If you live in a major city in the US, China, or certain European nations, you’ve likely seen a few food delivery robots by now. Anthropomorphized with googly eyes and names, these autonomous urban rovers brave inclement weather, navigate broken sidewalks, and dispassionately steer around the bodies of the unhoused to bring you your treats.
Not everyone is thrilled to share the sidewalk with them, of course. A recent Economist story highlights the uptick in vandalism against the delivery drones by a frustrated populace. The piece tries to make the case that the machines don’t deserve to be the whipping bots/release valves for all of society’s ills, yet conveniently fails to mention that they’re also narcs. Yes, the cute little guys delivering your Uber Eats have also been caught delivering their camera footage to the LAPD.
Getting people to give these things a shot is hard enough without also having to shake the stigma that they’re a new part of the panopticon. Perhaps that’s why the companies behind these things have taken them on a bit of PR rehab blitz in recent years. The peak of this mania came last spring when the Netflix talk show Everybody’s Live With John Mulaney made Serve Robotics’ “Saymo” delivery robot a recurring character, pretty much third-billed after the host and Richard Kind. And yet, the man-on-robot beatings persisted.

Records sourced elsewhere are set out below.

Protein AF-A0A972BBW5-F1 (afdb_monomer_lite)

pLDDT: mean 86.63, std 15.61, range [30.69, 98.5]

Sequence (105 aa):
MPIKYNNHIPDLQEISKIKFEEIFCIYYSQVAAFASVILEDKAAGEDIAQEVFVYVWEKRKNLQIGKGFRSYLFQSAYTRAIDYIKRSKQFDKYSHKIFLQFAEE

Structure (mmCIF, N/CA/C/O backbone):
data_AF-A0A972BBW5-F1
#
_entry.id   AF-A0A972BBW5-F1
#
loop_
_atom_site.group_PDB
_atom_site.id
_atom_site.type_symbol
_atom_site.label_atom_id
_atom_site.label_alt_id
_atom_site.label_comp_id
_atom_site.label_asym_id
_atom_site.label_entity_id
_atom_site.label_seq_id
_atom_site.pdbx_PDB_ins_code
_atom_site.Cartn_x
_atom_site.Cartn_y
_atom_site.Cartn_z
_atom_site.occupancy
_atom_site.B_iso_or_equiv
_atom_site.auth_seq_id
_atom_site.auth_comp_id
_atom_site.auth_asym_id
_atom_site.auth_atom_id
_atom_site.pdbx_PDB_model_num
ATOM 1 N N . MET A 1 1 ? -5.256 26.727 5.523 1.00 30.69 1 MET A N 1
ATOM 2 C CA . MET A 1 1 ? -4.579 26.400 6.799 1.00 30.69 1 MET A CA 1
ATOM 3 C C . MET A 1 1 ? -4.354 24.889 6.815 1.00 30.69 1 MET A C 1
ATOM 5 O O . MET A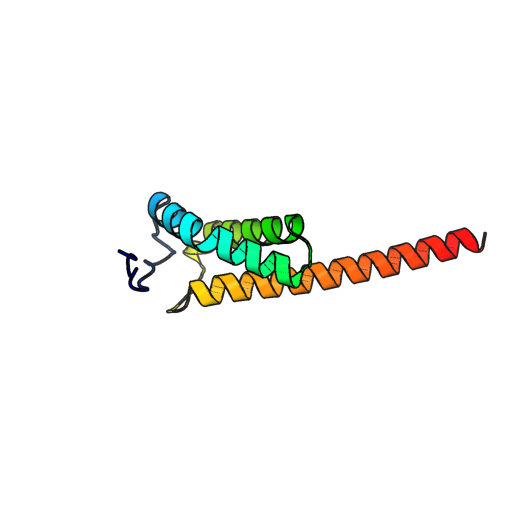 1 1 ? -5.344 24.183 6.665 1.00 30.69 1 MET A O 1
ATOM 9 N N . PRO A 1 2 ? -3.117 24.365 6.869 1.00 35.47 2 PRO A N 1
ATOM 10 C CA . PRO A 1 2 ? -2.898 22.923 6.850 1.00 35.47 2 PRO A CA 1
ATOM 11 C C . PRO A 1 2 ? -3.277 22.346 8.215 1.00 35.47 2 PRO A C 1
ATOM 13 O O . PRO A 1 2 ? -2.763 22.765 9.253 1.00 35.47 2 PRO A O 1
ATOM 16 N N . ILE A 1 3 ? -4.220 21.415 8.203 1.00 40.00 3 ILE A N 1
ATOM 17 C CA . ILE A 1 3 ? -4.722 20.738 9.391 1.00 40.00 3 ILE A CA 1
ATOM 18 C C . ILE A 1 3 ? -3.576 19.864 9.916 1.00 40.00 3 ILE A C 1
ATOM 20 O O . ILE A 1 3 ? -3.220 18.857 9.304 1.00 40.00 3 ILE A O 1
ATOM 24 N N . LYS A 1 4 ? -2.940 20.272 11.019 1.00 43.09 4 LYS A N 1
ATOM 25 C CA . LYS A 1 4 ? -1.980 19.428 11.738 1.00 43.09 4 LYS A CA 1
ATOM 26 C C . LYS A 1 4 ? -2.765 18.300 12.411 1.00 43.09 4 LYS A C 1
ATOM 28 O O . LYS A 1 4 ? -3.213 18.455 13.543 1.00 43.09 4 LYS A O 1
ATOM 33 N N . TYR A 1 5 ? -2.963 17.183 11.714 1.00 42.75 5 TYR A N 1
ATOM 34 C CA . TYR A 1 5 ? -3.501 15.976 12.336 1.00 42.75 5 TYR A CA 1
ATOM 35 C C . TYR A 1 5 ? -2.437 15.399 13.266 1.00 42.75 5 TYR A C 1
ATOM 37 O O . TYR A 1 5 ? -1.423 14.851 12.838 1.00 42.75 5 TYR A O 1
ATOM 45 N N . ASN A 1 6 ? -2.651 15.600 14.561 1.00 40.88 6 ASN A N 1
ATOM 46 C CA . ASN A 1 6 ? -1.850 15.008 15.616 1.00 40.88 6 ASN A CA 1
ATOM 47 C C . ASN A 1 6 ? -1.927 13.473 15.477 1.00 40.88 6 ASN A C 1
ATOM 49 O O . ASN A 1 6 ? -3.021 12.926 15.356 1.00 40.88 6 ASN A O 1
ATOM 53 N N . ASN A 1 7 ? -0.773 12.799 15.474 1.00 48.25 7 ASN A N 1
ATOM 54 C CA . ASN A 1 7 ? -0.547 11.382 15.129 1.00 48.25 7 ASN A CA 1
ATOM 55 C C . ASN A 1 7 ? -1.188 10.338 16.078 1.00 48.25 7 ASN A C 1
ATOM 57 O O . ASN A 1 7 ? -0.660 9.236 16.227 1.00 48.25 7 ASN A O 1
ATOM 61 N N . HIS A 1 8 ? -2.299 10.647 16.744 1.00 53.12 8 HIS A N 1
ATOM 62 C CA . HIS A 1 8 ? -3.014 9.675 17.563 1.00 53.12 8 HIS A CA 1
ATOM 63 C C . HIS A 1 8 ? -4.015 8.924 16.687 1.00 53.12 8 HIS A C 1
ATOM 65 O O . HIS A 1 8 ? -5.168 9.322 16.531 1.00 53.12 8 HIS A O 1
ATOM 71 N N . ILE A 1 9 ? -3.547 7.848 16.066 1.00 58.31 9 ILE A N 1
ATOM 72 C CA . ILE A 1 9 ? -4.442 6.914 15.390 1.00 58.31 9 ILE A CA 1
ATOM 73 C C . ILE A 1 9 ? -5.129 6.102 16.492 1.00 58.31 9 ILE A C 1
ATOM 75 O O . ILE A 1 9 ? -4.431 5.587 17.370 1.00 58.31 9 ILE A O 1
ATOM 79 N N . PRO A 1 10 ? -6.474 6.079 16.534 1.00 59.69 10 PRO A N 1
ATOM 80 C CA . PRO A 1 10 ? -7.201 5.290 17.518 1.00 59.69 10 PRO A CA 1
ATOM 81 C C . PRO A 1 10 ? -6.831 3.813 17.385 1.00 59.69 10 PRO A C 1
ATOM 83 O O . PRO A 1 10 ? -6.360 3.383 16.330 1.00 59.69 10 PRO A O 1
ATOM 86 N N . ASP A 1 11 ? -7.047 3.055 18.458 1.00 72.00 11 ASP A N 1
ATOM 87 C CA . ASP A 1 11 ? -6.849 1.610 18.445 1.00 72.00 11 ASP A CA 1
ATOM 88 C C . ASP A 1 11 ? -7.565 0.997 17.230 1.00 72.00 11 ASP A C 1
ATOM 90 O O . ASP A 1 11 ? -8.779 1.134 17.056 1.00 72.00 11 ASP A O 1
ATOM 94 N N . LEU A 1 12 ? -6.788 0.360 16.353 1.00 77.81 12 LEU A N 1
ATOM 95 C CA . LEU A 1 12 ? -7.292 -0.238 15.120 1.00 77.81 12 LEU A CA 1
ATOM 96 C C . LEU A 1 12 ? -8.292 -1.361 15.404 1.00 77.81 12 LEU A C 1
ATOM 98 O O . LEU A 1 12 ? -9.105 -1.680 14.535 1.00 77.81 12 LEU A O 1
ATOM 102 N N . GLN A 1 13 ? -8.257 -1.955 16.598 1.00 80.50 13 GLN A N 1
ATOM 103 C CA . GLN A 1 13 ? -9.166 -3.034 16.969 1.00 80.50 13 GLN A CA 1
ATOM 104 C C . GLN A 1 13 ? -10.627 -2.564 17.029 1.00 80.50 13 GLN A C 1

A recent partnership between another major player in the last-mile autonomous delivery space and a company tangentially connected to a beloved gaming IP may be just the magic bullet needed to finally sell us on the machines. Coco Robotics, known for its robots’ neon pink paint jobs, has struck a deal with Niantic Spatial, the AI spinoff of the AR company that brought us Pokémon Go. And what’s the engine at the core of this business arrangement? The data you willingly handed over while throwing your Poké Balls, of course.
As laid out in a recent piece by MIT Technology Review, Niantic plans to use the trove of photos users took in AR mode while playing the game to digitally construct models of densely populated urban areas. Those models will then be used by the Coco bots to make navigating the city streets a bit easier. The alliance does seem to make sense on paper, given the unique challenges delivery bots face in building-heavy metropolises as well as the staggering amount of raw data players have sent to the company.
“The urban canyon is the worst place in the world for GPS,” Niantic CTO Brian McClendon told Technology Review. “If you look at that blue dot on your phone, you’ll often see it drift 50 meters, which puts you on a different block going a different direction on the wrong side of the street.”
The massive success of Pokémon Go may end up giving an edge to Coco, where other companies are still struggling with spotty service. We all know the breakout hit mobile game took the world by storm when it launched in 2016. McClendon claims 500 million users installed the app in the first two months, and 100 million players were still active in 2024. It was such a big part of the zeitgeist that even Jeffrey Epstein was emailing about it back then.
With all those hours of playtime logged, Niantic received a trove of locational data—thousands of photos from every possible angle for the real-world regional landmarks sitting beneath digital PokéStops and Poké Gyms.
It’s too soon to tell if this deal will be a win for Coco, let alone change public perception on delivery bots. But if they keep leaning into the Pikachu of it all and downplaying the presence of AI, which people hate more than ever, they may yet have a chance to be the very best.